--- What this task involves ---
Look through the records below for the line holding "ATOM 17 O O". Write it out exactly, with each following line through the line holding "ATOM 44 C CA".
[Start of Attachment]
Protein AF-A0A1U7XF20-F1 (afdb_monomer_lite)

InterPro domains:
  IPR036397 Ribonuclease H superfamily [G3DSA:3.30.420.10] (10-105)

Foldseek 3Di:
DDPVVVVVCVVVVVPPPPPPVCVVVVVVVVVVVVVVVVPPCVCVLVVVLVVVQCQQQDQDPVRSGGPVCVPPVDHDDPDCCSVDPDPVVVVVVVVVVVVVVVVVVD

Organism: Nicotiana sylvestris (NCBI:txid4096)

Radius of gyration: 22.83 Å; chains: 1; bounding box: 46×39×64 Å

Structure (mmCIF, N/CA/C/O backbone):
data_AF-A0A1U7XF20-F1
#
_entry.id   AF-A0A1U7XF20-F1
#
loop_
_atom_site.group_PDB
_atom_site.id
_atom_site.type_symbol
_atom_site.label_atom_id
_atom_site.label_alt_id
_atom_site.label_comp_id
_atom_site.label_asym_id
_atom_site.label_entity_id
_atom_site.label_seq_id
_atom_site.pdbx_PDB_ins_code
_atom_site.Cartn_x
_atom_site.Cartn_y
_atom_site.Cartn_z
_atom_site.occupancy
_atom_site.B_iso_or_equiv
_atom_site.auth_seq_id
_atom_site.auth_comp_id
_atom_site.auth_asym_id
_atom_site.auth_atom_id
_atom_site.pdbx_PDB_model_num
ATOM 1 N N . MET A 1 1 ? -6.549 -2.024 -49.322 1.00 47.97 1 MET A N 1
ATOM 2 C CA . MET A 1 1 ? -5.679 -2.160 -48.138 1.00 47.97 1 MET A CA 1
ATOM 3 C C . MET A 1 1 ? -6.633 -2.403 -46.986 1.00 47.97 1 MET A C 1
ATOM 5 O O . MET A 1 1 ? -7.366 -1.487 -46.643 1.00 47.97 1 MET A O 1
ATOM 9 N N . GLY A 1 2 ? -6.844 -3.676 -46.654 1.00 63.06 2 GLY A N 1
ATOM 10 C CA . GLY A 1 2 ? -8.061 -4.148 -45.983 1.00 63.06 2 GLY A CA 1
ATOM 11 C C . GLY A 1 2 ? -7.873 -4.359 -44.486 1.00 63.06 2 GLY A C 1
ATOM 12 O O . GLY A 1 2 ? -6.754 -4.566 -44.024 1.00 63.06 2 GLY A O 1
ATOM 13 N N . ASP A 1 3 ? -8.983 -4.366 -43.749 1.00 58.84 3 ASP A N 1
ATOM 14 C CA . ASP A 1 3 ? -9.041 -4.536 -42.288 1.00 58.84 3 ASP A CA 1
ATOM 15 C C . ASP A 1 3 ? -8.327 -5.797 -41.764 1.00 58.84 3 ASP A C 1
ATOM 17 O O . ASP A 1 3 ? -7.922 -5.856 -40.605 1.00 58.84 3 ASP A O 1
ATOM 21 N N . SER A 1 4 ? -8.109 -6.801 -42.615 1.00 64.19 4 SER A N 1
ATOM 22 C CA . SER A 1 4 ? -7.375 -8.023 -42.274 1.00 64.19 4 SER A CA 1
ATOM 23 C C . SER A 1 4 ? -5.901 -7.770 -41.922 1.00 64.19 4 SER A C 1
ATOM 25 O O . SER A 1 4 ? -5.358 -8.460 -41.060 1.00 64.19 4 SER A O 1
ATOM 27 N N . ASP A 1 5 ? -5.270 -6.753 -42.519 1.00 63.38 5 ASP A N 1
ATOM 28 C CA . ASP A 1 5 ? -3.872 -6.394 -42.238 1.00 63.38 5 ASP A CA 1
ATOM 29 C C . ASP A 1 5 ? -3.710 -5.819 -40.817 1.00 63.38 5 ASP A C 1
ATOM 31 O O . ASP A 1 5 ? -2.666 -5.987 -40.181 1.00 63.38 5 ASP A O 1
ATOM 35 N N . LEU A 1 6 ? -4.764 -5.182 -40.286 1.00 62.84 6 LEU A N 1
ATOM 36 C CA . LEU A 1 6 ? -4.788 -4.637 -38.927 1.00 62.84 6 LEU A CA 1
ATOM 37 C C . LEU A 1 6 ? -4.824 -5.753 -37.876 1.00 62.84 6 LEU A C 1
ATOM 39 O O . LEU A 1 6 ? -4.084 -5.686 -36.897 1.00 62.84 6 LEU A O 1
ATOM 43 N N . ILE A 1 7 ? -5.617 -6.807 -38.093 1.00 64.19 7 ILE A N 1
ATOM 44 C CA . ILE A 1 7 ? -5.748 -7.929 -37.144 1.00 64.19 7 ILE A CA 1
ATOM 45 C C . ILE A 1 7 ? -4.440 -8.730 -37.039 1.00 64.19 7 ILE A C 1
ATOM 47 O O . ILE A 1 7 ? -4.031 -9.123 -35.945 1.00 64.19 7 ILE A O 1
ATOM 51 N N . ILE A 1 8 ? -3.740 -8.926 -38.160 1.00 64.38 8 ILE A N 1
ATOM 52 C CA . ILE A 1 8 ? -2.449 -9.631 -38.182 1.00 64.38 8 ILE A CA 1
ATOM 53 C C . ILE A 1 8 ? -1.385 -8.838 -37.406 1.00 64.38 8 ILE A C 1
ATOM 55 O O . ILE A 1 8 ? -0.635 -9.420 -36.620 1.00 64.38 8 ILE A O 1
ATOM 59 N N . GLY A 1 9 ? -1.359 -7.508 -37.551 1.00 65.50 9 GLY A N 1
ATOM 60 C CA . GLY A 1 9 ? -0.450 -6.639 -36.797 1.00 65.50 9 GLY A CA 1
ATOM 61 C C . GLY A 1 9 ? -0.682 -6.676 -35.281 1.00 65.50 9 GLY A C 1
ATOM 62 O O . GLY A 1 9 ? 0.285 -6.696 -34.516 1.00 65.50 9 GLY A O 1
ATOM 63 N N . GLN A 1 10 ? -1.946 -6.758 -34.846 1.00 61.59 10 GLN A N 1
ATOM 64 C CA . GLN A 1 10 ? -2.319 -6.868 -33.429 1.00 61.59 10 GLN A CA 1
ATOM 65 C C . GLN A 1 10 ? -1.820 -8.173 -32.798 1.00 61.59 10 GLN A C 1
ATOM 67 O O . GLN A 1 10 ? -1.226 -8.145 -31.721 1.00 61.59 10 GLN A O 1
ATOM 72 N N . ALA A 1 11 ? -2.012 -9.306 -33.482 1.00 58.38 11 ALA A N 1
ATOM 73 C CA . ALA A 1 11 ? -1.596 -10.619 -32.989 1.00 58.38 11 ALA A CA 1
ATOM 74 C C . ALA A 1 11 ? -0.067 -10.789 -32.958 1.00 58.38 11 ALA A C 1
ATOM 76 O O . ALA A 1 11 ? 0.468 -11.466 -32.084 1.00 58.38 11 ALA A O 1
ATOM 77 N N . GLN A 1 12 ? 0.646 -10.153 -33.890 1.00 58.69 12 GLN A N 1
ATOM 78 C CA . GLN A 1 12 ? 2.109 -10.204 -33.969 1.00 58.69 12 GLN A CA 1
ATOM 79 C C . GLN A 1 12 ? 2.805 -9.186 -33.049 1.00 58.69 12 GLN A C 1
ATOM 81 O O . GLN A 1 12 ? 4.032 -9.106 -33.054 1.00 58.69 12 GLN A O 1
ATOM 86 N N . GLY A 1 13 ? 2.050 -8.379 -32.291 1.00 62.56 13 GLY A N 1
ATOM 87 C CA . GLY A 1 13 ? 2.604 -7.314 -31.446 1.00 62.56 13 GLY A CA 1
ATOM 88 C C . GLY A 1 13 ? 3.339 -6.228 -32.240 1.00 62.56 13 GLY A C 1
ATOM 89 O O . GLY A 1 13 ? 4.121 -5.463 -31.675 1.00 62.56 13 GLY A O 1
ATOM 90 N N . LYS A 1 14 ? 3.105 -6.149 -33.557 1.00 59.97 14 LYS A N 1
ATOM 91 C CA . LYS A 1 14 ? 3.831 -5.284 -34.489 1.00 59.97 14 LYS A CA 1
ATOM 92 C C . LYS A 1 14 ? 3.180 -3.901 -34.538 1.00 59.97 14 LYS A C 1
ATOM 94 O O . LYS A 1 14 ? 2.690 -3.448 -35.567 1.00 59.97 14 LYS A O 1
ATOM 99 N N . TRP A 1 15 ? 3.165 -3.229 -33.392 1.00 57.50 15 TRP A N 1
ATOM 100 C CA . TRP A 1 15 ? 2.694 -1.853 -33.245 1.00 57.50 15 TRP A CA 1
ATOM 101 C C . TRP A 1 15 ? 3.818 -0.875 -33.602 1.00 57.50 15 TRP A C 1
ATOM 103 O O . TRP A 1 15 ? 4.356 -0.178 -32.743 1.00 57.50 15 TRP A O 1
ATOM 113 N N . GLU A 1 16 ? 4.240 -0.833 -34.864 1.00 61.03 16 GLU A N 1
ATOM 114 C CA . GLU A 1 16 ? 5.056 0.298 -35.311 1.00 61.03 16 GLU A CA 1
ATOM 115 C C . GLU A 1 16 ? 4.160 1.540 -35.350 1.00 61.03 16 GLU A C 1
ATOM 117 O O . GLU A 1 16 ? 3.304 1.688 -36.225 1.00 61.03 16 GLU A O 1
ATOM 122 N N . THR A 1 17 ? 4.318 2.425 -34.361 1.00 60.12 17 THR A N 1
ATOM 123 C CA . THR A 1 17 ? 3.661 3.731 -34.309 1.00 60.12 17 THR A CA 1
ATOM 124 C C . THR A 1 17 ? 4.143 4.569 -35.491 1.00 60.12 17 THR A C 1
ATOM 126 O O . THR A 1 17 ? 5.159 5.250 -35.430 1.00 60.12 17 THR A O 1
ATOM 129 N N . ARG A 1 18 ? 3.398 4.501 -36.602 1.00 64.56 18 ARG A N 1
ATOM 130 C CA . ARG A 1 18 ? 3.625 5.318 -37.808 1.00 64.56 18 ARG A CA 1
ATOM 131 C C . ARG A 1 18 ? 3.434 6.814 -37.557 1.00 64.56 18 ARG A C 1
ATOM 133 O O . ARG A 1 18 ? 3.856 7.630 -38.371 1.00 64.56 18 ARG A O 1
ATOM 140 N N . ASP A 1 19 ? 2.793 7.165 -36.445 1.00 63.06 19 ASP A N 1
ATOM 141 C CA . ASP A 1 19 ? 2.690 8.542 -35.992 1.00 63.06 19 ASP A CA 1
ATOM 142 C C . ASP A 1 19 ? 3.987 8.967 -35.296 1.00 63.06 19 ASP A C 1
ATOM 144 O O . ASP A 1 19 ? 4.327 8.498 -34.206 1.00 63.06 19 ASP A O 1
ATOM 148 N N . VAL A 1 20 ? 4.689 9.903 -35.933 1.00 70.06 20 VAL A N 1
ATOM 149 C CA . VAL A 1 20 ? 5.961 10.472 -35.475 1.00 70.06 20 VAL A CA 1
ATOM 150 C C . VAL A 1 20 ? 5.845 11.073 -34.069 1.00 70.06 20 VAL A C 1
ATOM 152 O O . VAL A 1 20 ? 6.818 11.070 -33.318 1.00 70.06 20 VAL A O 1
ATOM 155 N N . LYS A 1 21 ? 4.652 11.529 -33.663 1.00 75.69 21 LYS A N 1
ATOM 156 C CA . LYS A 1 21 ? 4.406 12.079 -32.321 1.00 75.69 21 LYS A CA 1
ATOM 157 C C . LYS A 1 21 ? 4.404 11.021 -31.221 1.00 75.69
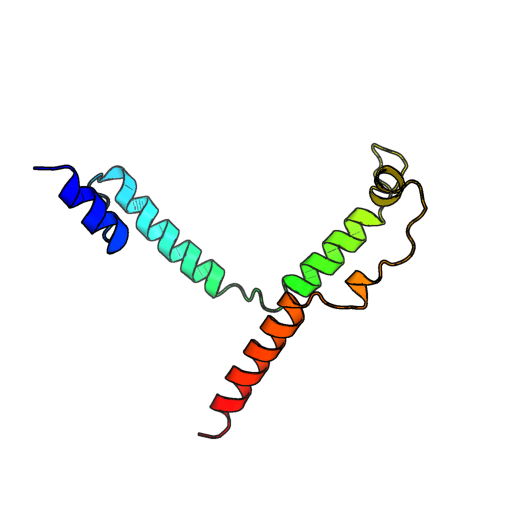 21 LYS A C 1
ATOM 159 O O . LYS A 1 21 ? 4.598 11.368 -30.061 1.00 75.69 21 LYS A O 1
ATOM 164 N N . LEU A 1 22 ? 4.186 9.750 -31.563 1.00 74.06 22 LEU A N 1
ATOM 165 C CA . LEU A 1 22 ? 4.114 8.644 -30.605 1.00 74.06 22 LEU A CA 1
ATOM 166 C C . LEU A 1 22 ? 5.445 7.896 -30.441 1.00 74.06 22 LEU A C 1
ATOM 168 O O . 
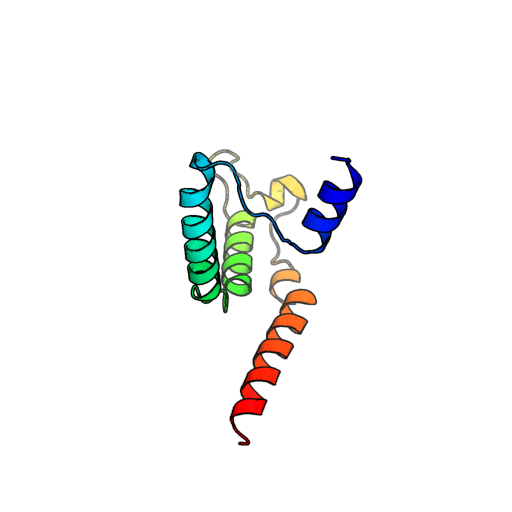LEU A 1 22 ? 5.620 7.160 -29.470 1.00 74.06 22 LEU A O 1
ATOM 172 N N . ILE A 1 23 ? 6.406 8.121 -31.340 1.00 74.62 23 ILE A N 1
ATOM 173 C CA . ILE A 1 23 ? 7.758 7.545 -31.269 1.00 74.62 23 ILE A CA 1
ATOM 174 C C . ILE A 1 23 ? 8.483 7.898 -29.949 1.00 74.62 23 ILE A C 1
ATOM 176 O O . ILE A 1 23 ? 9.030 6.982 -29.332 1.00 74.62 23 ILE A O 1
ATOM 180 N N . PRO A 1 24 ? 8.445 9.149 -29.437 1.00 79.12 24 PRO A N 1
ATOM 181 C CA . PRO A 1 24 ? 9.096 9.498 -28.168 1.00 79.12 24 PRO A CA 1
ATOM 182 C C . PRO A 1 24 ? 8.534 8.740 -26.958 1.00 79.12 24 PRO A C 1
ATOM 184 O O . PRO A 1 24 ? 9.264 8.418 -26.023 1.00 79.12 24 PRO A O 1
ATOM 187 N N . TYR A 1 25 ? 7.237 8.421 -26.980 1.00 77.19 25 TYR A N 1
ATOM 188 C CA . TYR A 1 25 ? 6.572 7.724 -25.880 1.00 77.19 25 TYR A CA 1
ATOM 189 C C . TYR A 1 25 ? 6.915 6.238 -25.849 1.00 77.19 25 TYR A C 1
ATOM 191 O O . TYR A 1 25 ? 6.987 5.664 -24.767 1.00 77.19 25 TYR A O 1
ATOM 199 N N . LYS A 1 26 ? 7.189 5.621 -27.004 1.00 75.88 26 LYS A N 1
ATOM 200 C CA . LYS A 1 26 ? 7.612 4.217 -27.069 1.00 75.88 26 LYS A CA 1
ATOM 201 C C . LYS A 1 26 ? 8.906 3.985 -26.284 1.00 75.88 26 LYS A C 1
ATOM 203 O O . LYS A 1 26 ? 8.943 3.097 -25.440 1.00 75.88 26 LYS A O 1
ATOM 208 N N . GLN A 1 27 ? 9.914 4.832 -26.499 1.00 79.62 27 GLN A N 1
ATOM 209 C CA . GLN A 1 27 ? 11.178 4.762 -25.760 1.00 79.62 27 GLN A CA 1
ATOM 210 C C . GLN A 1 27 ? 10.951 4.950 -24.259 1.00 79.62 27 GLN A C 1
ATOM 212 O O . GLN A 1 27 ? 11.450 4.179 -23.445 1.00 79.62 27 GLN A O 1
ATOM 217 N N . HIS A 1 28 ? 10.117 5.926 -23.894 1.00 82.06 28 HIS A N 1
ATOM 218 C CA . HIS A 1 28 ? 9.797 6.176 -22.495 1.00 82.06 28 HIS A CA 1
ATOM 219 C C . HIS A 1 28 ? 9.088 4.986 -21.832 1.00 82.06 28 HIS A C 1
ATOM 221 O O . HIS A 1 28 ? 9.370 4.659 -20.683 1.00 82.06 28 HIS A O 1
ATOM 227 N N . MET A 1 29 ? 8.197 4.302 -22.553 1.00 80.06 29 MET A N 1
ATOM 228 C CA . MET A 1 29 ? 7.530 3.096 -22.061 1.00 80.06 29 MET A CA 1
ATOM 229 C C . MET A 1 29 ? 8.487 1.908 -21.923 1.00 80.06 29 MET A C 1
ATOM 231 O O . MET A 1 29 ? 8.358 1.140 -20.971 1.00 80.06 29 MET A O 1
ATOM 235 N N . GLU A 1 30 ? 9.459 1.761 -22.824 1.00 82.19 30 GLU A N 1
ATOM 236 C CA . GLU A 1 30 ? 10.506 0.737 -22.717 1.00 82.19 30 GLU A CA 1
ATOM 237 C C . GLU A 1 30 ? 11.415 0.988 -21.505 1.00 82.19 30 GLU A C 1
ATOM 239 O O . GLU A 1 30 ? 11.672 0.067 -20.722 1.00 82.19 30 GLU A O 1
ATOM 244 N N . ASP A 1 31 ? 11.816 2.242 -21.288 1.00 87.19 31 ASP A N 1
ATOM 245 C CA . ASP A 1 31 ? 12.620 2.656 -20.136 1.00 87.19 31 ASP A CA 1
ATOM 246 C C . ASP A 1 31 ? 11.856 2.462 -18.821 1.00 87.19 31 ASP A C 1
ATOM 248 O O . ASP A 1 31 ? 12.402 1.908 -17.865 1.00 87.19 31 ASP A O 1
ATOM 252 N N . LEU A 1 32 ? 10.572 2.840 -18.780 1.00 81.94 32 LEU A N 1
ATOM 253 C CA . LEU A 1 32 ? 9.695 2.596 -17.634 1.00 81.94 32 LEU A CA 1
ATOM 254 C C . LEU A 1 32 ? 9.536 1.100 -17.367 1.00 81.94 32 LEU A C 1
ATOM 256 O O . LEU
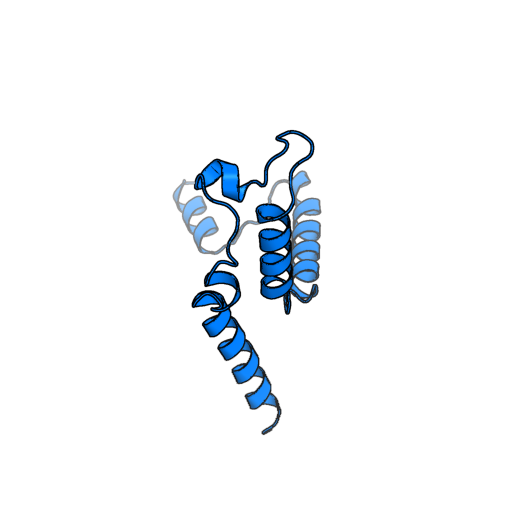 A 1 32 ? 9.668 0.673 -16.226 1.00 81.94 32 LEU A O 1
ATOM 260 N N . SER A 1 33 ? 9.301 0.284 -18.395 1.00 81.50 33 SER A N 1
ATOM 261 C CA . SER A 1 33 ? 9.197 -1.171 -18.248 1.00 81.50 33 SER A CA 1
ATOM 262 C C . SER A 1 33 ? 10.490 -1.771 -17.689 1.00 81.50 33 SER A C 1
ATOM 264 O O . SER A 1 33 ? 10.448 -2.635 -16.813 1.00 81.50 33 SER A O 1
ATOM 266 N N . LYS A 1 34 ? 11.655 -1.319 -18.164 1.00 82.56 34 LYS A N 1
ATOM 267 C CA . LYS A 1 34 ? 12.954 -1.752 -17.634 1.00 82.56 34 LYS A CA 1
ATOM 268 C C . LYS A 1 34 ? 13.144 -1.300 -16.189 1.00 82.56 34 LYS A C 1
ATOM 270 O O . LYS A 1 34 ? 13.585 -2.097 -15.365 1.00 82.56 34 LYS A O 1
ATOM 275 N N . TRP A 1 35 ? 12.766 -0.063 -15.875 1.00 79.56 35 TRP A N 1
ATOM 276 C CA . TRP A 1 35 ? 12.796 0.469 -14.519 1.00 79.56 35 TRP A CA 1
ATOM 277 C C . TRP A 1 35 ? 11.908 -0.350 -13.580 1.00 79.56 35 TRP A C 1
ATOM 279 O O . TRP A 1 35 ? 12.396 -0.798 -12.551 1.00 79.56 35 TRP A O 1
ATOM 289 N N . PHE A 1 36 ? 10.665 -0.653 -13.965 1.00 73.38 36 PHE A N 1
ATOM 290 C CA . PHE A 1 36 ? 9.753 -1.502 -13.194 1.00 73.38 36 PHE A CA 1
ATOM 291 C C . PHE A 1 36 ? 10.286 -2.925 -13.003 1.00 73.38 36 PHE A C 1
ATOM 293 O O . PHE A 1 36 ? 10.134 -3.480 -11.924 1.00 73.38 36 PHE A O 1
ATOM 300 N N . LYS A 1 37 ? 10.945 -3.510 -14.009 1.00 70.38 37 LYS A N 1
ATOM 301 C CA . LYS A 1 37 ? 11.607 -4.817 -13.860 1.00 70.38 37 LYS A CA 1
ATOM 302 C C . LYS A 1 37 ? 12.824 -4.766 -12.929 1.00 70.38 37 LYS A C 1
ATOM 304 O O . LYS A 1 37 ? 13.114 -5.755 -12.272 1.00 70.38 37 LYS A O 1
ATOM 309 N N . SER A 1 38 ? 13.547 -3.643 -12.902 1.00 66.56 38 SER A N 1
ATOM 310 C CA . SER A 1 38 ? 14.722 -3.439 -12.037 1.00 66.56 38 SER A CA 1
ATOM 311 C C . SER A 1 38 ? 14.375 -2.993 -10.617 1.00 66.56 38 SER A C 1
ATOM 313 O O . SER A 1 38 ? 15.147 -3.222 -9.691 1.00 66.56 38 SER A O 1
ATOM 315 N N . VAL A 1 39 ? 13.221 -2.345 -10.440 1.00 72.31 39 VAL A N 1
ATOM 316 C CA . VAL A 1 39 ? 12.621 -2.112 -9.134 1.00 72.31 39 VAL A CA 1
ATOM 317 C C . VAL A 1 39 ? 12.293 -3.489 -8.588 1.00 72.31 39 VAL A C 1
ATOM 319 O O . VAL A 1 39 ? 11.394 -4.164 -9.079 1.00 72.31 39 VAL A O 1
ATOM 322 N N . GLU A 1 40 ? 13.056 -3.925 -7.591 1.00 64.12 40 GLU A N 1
[End of Attachment]
--- Expected output ---
ATOM 17 O O . ASP A 1 3 ? -7.922 -5.856 -40.605 1.00 58.84 3 ASP A O 1
ATOM 21 N N . SER A 1 4 ? -8.109 -6.801 -42.615 1.00 64.19 4 SER A N 1
ATOM 22 C CA . SER A 1 4 ? -7.375 -8.023 -42.274 1.00 64.19 4 SER A CA 1
ATOM 23 C C . SER A 1 4 ? -5.901 -7.770 -41.922 1.00 64.19 4 SER A C 1
ATOM 25 O O . SER A 1 4 ? -5.358 -8.460 -41.060 1.00 64.19 4 SER A O 1
ATOM 27 N N . ASP A 1 5 ? -5.270 -6.753 -42.519 1.00 63.38 5 ASP A N 1
ATOM 28 C CA . ASP A 1 5 ? -3.872 -6.394 -42.238 1.00 63.38 5 ASP A CA 1
ATOM 29 C C . ASP A 1 5 ? -3.710 -5.819 -40.817 1.00 63.38 5 ASP A C 1
ATOM 31 O O . ASP A 1 5 ? -2.666 -5.987 -40.181 1.00 63.38 5 ASP A O 1
ATOM 35 N N . LEU A 1 6 ? -4.764 -5.182 -40.286 1.00 62.84 6 LEU A N 1
ATOM 36 C CA . LEU A 1 6 ? -4.788 -4.637 -38.927 1.00 62.84 6 LEU A CA 1
ATOM 37 C C . LEU A 1 6 ? -4.824 -5.753 -37.876 1.00 62.84 6 LEU A C 1
ATOM 39 O O . LEU A 1 6 ? -4.084 -5.686 -36.897 1.00 62.84 6 LEU A O 1
ATOM 43 N N . ILE A 1 7 ? -5.617 -6.807 -38.093 1.00 64.19 7 ILE A N 1
ATOM 44 C CA . ILE A 1 7 ? -5.748 -7.929 -37.144 1.00 64.19 7 ILE A CA 1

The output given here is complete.